Bain Capital was a wallet-bursting success. It turned $37m of capital under management in 1984 into $500m in 1994 (and $66 billion today). It kick-started businesses such as Staples (which now has 2,000 stores selling office supplies) and the Sports Authority. But it was also a symptom of a wider change. It was not just people like Mr Romney who were pushing American companies to shape up. It was also the new rigours of global competition. Firms of every description sought to squeeze out inefficiencies, sell off non-core businesses and close redundant operations, all in the name of shareholder value.
The third revolution was the shift from manufacturing to services. George Romney, Mitt’s father, made solid things for 23 years, running the American Motors Corporation for eight of them. Such careers are now unusual. Bright, ambitious young Americans seldom spend their whole lives making products with ballbearings in them. Bain Capital “re-engineered” 150 companies in a bewildering variety of industries during Mitt’s tenure. Mr Romney and his ilk have made corporate America more efficient. But for many people this has involved an upending of the natural order of things, with young men with flip-charts wandering into proud firms and telling veteran managers what to do.
As a candidate, Mr Romney trumpets his 30 years of experience in business. With the economy in such trouble, he argues, America needs a corporate troubleshooter in the White House, not a former community organiser. His opponents put it differently. Even some Republicans are painting him as a heartless corporate raider who has torn apart firms and families to make money for shareholders. Just as the 2008 election involved a debate on race relations, so the 2012 election will involve one on American capitalism. How ruthless, exactly, do voters want it to be?

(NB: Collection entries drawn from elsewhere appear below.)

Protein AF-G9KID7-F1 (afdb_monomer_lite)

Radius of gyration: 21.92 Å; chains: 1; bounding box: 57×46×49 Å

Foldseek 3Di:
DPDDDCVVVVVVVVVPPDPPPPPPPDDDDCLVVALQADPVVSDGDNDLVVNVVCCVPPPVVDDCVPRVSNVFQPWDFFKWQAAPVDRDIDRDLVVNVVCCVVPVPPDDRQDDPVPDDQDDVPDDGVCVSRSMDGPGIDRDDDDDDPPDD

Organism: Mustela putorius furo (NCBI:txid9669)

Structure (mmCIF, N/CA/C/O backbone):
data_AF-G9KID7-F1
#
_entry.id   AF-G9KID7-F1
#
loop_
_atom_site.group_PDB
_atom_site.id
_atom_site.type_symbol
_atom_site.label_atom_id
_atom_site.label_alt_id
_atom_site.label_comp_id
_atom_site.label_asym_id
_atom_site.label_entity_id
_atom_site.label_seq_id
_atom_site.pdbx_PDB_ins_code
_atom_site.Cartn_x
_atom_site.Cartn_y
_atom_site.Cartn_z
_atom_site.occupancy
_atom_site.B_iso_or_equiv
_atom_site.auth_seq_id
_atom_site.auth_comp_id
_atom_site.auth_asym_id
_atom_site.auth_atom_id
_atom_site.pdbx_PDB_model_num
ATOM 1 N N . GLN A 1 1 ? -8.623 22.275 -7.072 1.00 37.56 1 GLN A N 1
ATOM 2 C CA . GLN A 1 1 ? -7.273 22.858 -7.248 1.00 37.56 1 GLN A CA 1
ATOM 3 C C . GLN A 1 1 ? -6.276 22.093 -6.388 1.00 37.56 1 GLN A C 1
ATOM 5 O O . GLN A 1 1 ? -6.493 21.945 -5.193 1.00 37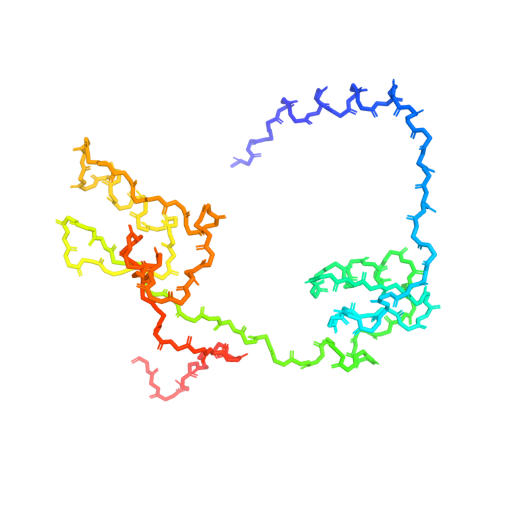.56 1 GLN A O 1
ATOM 10 N N . ARG A 1 2 ? -5.232 21.526 -7.000 1.00 41.59 2 ARG A N 1
ATOM 11 C CA . ARG A 1 2 ? -4.229 20.688 -6.327 1.00 41.59 2 ARG A CA 1
ATOM 12 C C . ARG A 1 2 ? -3.105 21.606 -5.844 1.00 41.59 2 ARG A C 1
ATOM 14 O O . ARG A 1 2 ? -2.262 22.002 -6.638 1.00 41.59 2 ARG A O 1
ATOM 21 N N . MET A 1 3 ? -3.156 22.012 -4.581 1.00 42.59 3 MET A N 1
ATOM 22 C CA . MET A 1 3 ? -2.206 22.977 -4.027 1.00 42.59 3 MET A CA 1
ATOM 23 C C . MET A 1 3 ? -0.816 22.334 -3.922 1.00 42.59 3 MET A C 1
ATOM 25 O O . MET A 1 3 ? -0.628 21.321 -3.247 1.00 42.59 3 MET A O 1
ATOM 29 N N . HIS A 1 4 ? 0.135 22.882 -4.676 1.00 45.03 4 HIS A N 1
ATOM 30 C CA . HIS A 1 4 ? 1.541 22.493 -4.661 1.00 45.03 4 HIS A CA 1
ATOM 31 C C . HIS A 1 4 ? 2.165 23.045 -3.373 1.00 45.03 4 HIS A C 1
ATOM 33 O O . HIS A 1 4 ? 2.034 24.237 -3.118 1.00 45.03 4 HIS A O 1
ATOM 39 N N . ASN A 1 5 ? 2.800 22.202 -2.547 1.00 46.56 5 ASN A N 1
ATOM 40 C CA . ASN A 1 5 ? 3.482 22.659 -1.331 1.00 46.56 5 ASN A CA 1
ATOM 41 C C . ASN A 1 5 ? 4.901 23.175 -1.687 1.00 46.56 5 ASN A C 1
ATOM 43 O O . ASN A 1 5 ? 5.749 22.348 -2.050 1.00 46.56 5 ASN A O 1
ATOM 47 N N . PRO A 1 6 ? 5.177 24.491 -1.579 1.00 53.44 6 PRO A N 1
ATOM 48 C CA . PRO A 1 6 ? 6.462 25.102 -1.934 1.00 53.44 6 PRO A CA 1
ATOM 49 C C . PRO A 1 6 ? 7.626 24.721 -1.000 1.00 53.44 6 PRO A C 1
ATOM 51 O O . PRO A 1 6 ? 8.786 24.842 -1.390 1.00 53.44 6 PRO A O 1
ATOM 54 N N . GLU A 1 7 ? 7.375 24.148 0.184 1.00 44.94 7 GLU A N 1
ATOM 55 C CA . GLU A 1 7 ? 8.449 23.662 1.075 1.00 44.94 7 GLU A CA 1
ATOM 56 C C . GLU A 1 7 ? 9.257 22.494 0.481 1.00 44.94 7 GLU A C 1
ATOM 58 O O . GLU A 1 7 ? 10.368 22.187 0.927 1.00 44.94 7 GLU A O 1
ATOM 63 N N . ARG A 1 8 ? 8.715 21.811 -0.538 1.00 50.25 8 ARG A N 1
ATOM 64 C CA . ARG A 1 8 ? 9.395 20.683 -1.189 1.00 50.25 8 ARG A CA 1
ATOM 65 C C . ARG A 1 8 ? 10.533 21.126 -2.114 1.00 50.25 8 ARG A C 1
ATOM 67 O O . ARG A 1 8 ? 11.417 20.316 -2.389 1.00 50.25 8 ARG A O 1
ATOM 74 N N . GLU A 1 9 ? 10.516 22.379 -2.566 1.00 49.19 9 GLU A N 1
ATOM 75 C CA . GLU A 1 9 ? 11.526 22.964 -3.458 1.00 49.19 9 GLU A CA 1
ATOM 76 C C . GLU A 1 9 ? 12.735 23.484 -2.661 1.00 49.19 9 GLU A C 1
ATOM 78 O O . GLU A 1 9 ? 13.876 23.250 -3.054 1.00 49.19 9 GLU A O 1
ATOM 83 N N . ALA A 1 10 ? 12.516 24.042 -1.464 1.00 47.44 10 ALA A N 1
ATOM 84 C CA . ALA A 1 10 ? 13.591 24.560 -0.608 1.00 47.44 10 ALA A CA 1
ATOM 85 C C . ALA A 1 10 ? 14.581 23.472 -0.136 1.00 47.44 10 ALA A C 1
ATOM 87 O O . ALA A 1 10 ? 15.770 23.730 0.032 1.00 47.44 10 ALA A O 1
ATOM 88 N N . LYS A 1 11 ? 14.135 22.214 0.002 1.00 48.97 11 LYS A N 1
ATOM 89 C CA . LYS A 1 11 ? 15.005 21.081 0.388 1.00 48.97 11 LYS A CA 1
ATOM 90 C C . LYS A 1 11 ? 15.801 20.471 -0.775 1.00 48.97 11 LYS A C 1
ATOM 92 O O . LYS A 1 11 ? 16.611 19.573 -0.539 1.00 48.97 11 LYS A O 1
ATOM 97 N N . LYS A 1 12 ? 15.577 20.910 -2.021 1.00 47.88 12 LYS A N 1
ATOM 98 C CA . LYS A 1 12 ? 16.358 20.453 -3.185 1.00 47.88 12 LYS A CA 1
ATOM 99 C C . LYS A 1 12 ? 17.644 21.254 -3.395 1.00 47.88 12 LYS A C 1
ATOM 101 O O . LYS A 1 12 ? 18.588 20.691 -3.942 1.00 47.88 12 LYS A O 1
ATOM 106 N N . ALA A 1 13 ? 17.705 22.501 -2.927 1.00 44.28 13 ALA A N 1
ATOM 107 C CA . ALA A 1 13 ? 18.874 23.365 -3.104 1.00 44.28 13 ALA A CA 1
ATOM 108 C C . ALA A 1 13 ? 20.057 22.984 -2.187 1.00 44.28 13 ALA A C 1
ATOM 110 O O . ALA A 1 13 ? 21.209 23.048 -2.602 1.00 44.28 13 ALA A O 1
ATOM 111 N N . ASP A 1 14 ? 19.788 22.488 -0.976 1.00 43.75 14 ASP A N 1
ATOM 112 C CA . ASP A 1 14 ? 20.841 22.192 0.014 1.00 43.75 14 ASP A CA 1
ATOM 113 C C . ASP A 1 14 ? 21.617 20.884 -0.268 1.00 43.75 14 ASP A C 1
ATOM 115 O O . ASP A 1 14 ? 22.714 20.639 0.231 1.00 43.75 14 ASP A O 1
ATOM 119 N N . ARG A 1 15 ? 21.091 20.022 -1.148 1.00 50.72 15 ARG A N 1
ATOM 120 C CA . ARG A 1 15 ? 21.710 18.729 -1.500 1.00 50.72 15 ARG A CA 1
ATOM 121 C C . ARG A 1 15 ? 22.799 18.815 -2.577 1.00 50.72 15 ARG A C 1
ATOM 123 O O . ARG A 1 15 ? 23.219 17.774 -3.079 1.00 50.72 15 ARG A O 1
ATOM 130 N N . ILE A 1 16 ? 23.240 20.019 -2.934 1.00 52.00 16 ILE A N 1
ATOM 131 C CA . ILE A 1 16 ? 24.181 20.267 -4.039 1.00 52.00 16 ILE A CA 1
ATOM 132 C C . ILE A 1 16 ? 25.644 20.394 -3.558 1.00 52.00 16 ILE A C 1
ATOM 134 O O . ILE A 1 16 ? 26.551 20.355 -4.379 1.00 52.00 16 ILE A O 1
ATOM 138 N N . SER A 1 17 ? 25.921 20.412 -2.243 1.00 53.25 17 SER A N 1
ATOM 139 C CA . SER A 1 17 ? 27.285 20.647 -1.717 1.00 53.25 17 SER A CA 1
ATOM 140 C C . SER A 1 17 ? 27.808 19.590 -0.729 1.00 53.25 17 SER A C 1
ATOM 142 O O . SER A 1 17 ? 28.418 19.895 0.293 1.00 53.25 17 SER A O 1
ATOM 144 N N . ARG A 1 18 ? 27.591 18.297 -1.008 1.00 46.34 18 ARG A N 1
ATOM 145 C CA . ARG A 1 18 ? 28.378 17.218 -0.375 1.00 46.34 18 ARG A CA 1
ATOM 146 C C . ARG A 1 18 ? 28.718 16.140 -1.392 1.00 46.34 18 ARG A C 1
ATOM 148 O O . ARG A 1 18 ? 28.091 15.082 -1.434 1.00 46.34 18 ARG A O 1
ATOM 155 N N . SER A 1 19 ? 29.758 16.391 -2.176 1.00 53.06 19 SER A N 1
ATOM 156 C CA . SER A 1 19 ? 30.517 15.380 -2.910 1.00 53.06 19 SER A CA 1
ATOM 157 C C . SER A 1 19 ? 31.244 14.459 -1.919 1.00 53.06 19 SER A C 1
ATOM 159 O O . SER A 1 19 ? 32.461 14.481 -1.768 1.00 53.06 19 SER A O 1
ATOM 161 N N . LYS A 1 20 ? 30.485 13.600 -1.226 1.00 51.56 20 LYS A N 1
ATOM 162 C CA . LYS A 1 20 ? 31.055 12.358 -0.702 1.00 51.56 20 LYS A CA 1
ATOM 163 C C . LYS A 1 20 ? 31.423 11.530 -1.920 1.00 51.56 20 LYS A C 1
ATOM 165 O O . LYS A 1 20 ? 30.540 11.148 -2.685 1.00 51.56 20 LYS A O 1
ATOM 170 N N . THR A 1 21 ? 32.716 11.293 -2.098 1.00 46.47 21 THR A N 1
ATOM 171 C CA . THR A 1 21 ? 33.278 10.372 -3.082 1.00 46.47 21 THR A CA 1
ATOM 172 C C . THR A 1 21 ? 32.477 9.076 -3.025 1.00 46.47 21 THR A C 1
ATOM 174 O O . THR A 1 21 ? 32.579 8.302 -2.070 1.00 46.47 21 THR A O 1
ATOM 177 N N . PHE A 1 22 ? 31.608 8.870 -4.016 1.00 55.62 22 PHE A N 1
ATOM 178 C CA . PHE A 1 22 ? 30.915 7.608 -4.190 1.00 55.62 22 PHE A CA 1
ATOM 179 C C . PHE A 1 22 ? 32.014 6.621 -4.556 1.00 55.62 22 PHE A C 1
ATOM 181 O O . PHE A 1 22 ? 32.546 6.661 -5.660 1.00 55.62 22 PHE A O 1
ATOM 188 N N . LYS A 1 23 ? 32.432 5.804 -3.591 1.00 41.16 23 LYS A N 1
ATOM 189 C CA . LYS A 1 23 ? 33.204 4.601 -3.870 1.00 41.16 23 LYS A CA 1
ATOM 190 C C . LYS A 1 23 ? 32.174 3.517 -4.179 1.00 41.16 23 LYS A C 1
ATOM 192 O O . LYS A 1 23 ? 31.653 2.931 -3.229 1.00 41.16 23 LYS A O 1
ATOM 197 N N . PRO A 1 24 ? 31.834 3.225 -5.447 1.00 54.53 24 PRO A N 1
ATOM 198 C CA . PRO A 1 24 ? 31.181 1.970 -5.762 1.00 54.53 24 PRO A CA 1
ATOM 199 C C . PRO A 1 24 ? 32.203 0.855 -5.525 1.00 54.53 24 PRO A C 1
ATOM 201 O O . PRO A 1 24 ? 32.902 0.421 -6.431 1.00 54.53 24 PRO A O 1
ATOM 204 N N . ARG A 1 25 ? 32.318 0.398 -4.276 1.00 51.66 25 ARG A N 1
ATOM 205 C CA . ARG A 1 25 ? 32.843 -0.935 -3.982 1.00 51.66 25 ARG A CA 1
ATOM 206 C C . ARG A 1 25 ? 31.665 -1.874 -3.816 1.00 51.66 25 ARG A C 1
ATOM 208 O O . ARG A 1 25 ? 31.233 -2.145 -2.704 1.00 51.66 25 ARG A O 1
ATOM 215 N N . ILE A 1 26 ? 31.171 -2.355 -4.945 1.00 50.28 26 ILE A N 1
ATOM 216 C CA . ILE A 1 26 ? 30.676 -3.725 -5.036 1.00 50.28 26 ILE A CA 1
ATOM 217 C C . ILE A 1 26 ? 30.975 -4.190 -6.454 1.00 50.28 26 ILE A C 1
ATOM 219 O O . ILE A 1 26 ? 30.169 -4.076 -7.372 1.00 50.28 26 ILE A O 1
ATOM 223 N N . THR A 1 27 ? 32.212 -4.638 -6.637 1.00 48.34 27 THR A N 1
ATOM 224 C CA . THR A 1 27 ? 32.541 -5.588 -7.689 1.00 48.34 27 THR A CA 1
ATOM 225 C C . THR A 1 27 ? 31.708 -6.837 -7.429 1.00 48.34 27 THR A C 1
ATOM 227 O O . THR A 1 27 ? 31.819 -7.420 -6.355 1.00 48.34 27 THR A O 1
ATOM 230 N N . SER A 1 28 ? 30.839 -7.171 -8.384 1.00 59.72 28 SER A N 1
ATOM 231 C CA . SER A 1 28 ? 30.420 -8.530 -8.741 1.00 59.72 28 SER A CA 1
ATOM 232 C C . SER A 1 28 ? 30.660 -9.603 -7.672 1.00 59.72 28 SER A C 1
ATOM 234 O O . SER A 1 28 ? 31.787 -10.065 -7.502 1.00 59.72 28 SER A O 1
ATOM 236 N N . THR A 1 29 ? 29.595 -10.061 -7.020 1.00 55.56 29 THR A N 1
ATOM 237 C CA . THR A 1 29 ? 29.543 -11.454 -6.524 1.00 55.56 29 THR A CA 1
ATOM 238 C C . THR A 1 29 ? 28.127 -11.957 -6.286 1.00 55.56 29 THR A C 1
ATOM 240 O O . THR A 1 29 ? 27.915 -13.156 -6.291 1.00 55.56 29 THR A O 1
ATOM 243 N N . ASP A 1 30 ? 27.137 -11.071 -6.218 1.00 66.19 30 ASP A N 1
ATOM 244 C CA . ASP A 1 30 ? 25.782 -11.479 -5.852 1.00 66.19 30 ASP A CA 1
ATOM 245 C C . ASP A 1 30 ? 24.750 -11.208 -6.950 1.00 66.19 30 ASP A C 1
ATOM 247 O O . ASP A 1 30 ? 23.567 -11.083 -6.665 1.00 66.19 30 ASP A O 1
ATOM 251 N N . TYR A 1 31 ? 25.163 -11.122 -8.224 1.00 75.81 31 TYR A N 1
ATOM 252 C CA . TYR A 1 31 ? 24.216 -11.025 -9.349 1.00 75.81 31 TYR A CA 1
ATOM 253 C C . TYR A 1 31 ? 23.131 -12.099 -9.234 1.00 75.81 31 TYR A C 1
ATOM 255 O O . TYR A 1 31 ? 21.950 -11.805 -9.418 1.00 75.81 31 TYR A O 1
ATOM 263 N N . ASP A 1 32 ? 23.524 -13.304 -8.816 1.00 78.69 32 ASP A N 1
ATOM 264 C CA . ASP A 1 32 ? 22.619 -14.427 -8.643 1.00 78.69 32 ASP A CA 1
ATOM 265 C C . ASP A 1 32 ? 21.747 -14.404 -7.393 1.00 78.69 32 ASP A C 1
ATOM 267 O O . ASP A 1 32 ? 20.691 -15.036 -7.402 1.00 78.69 32 ASP A O 1
ATOM 271 N N . SER A 1 33 ? 22.083 -13.598 -6.384 1.00 82.31 33 SER A N 1
ATOM 272 C CA . SER A 1 33 ? 21.249 -13.453 -5.187 1.00 82.31 33 SER A CA 1
ATOM 273 C C . SER A 1 33 ? 20.043 -12.527 -5.394 1.00 82.31 33 SER A C 1
ATOM 275 O O . SER A 1 33 ? 19.122 -12.502 -4.573 1.00 82.31 33 SER A O 1
ATOM 277 N N . PHE A 1 34 ? 19.985 -11.785 -6.508 1.00 83.00 34 PHE A N 1
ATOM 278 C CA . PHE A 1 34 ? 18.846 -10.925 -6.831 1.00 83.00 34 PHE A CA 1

The debate will be driven by emotions, not facts. The former are easy to inflame; the latter tricky to pin down. Did Mr Romney create 100,000 jobs while at Bain Capital, as he claims, or destroy more? Without knowing what would have happened in the absence of Bain’s intervention, one can only guess. Mr Romney says he made firms more productive, thus enriching America. His rivals—even Newt Gingrich, an unlikely sans-culottes—gripe that he enriched himself.
A tale of two visions
Still, it is a debate worth having. Mr Obama wants to curb capitalism’s excesses. Mr Romney offers, in his own words, “a clear and unapologetic defence” of “the American ideals of economic freedom”. He even tried to explain the virtues of profits to an Occupy Wall Street heckler. This year’s election will not just be about Mr Obama. Voters will have their say on capitalism, too.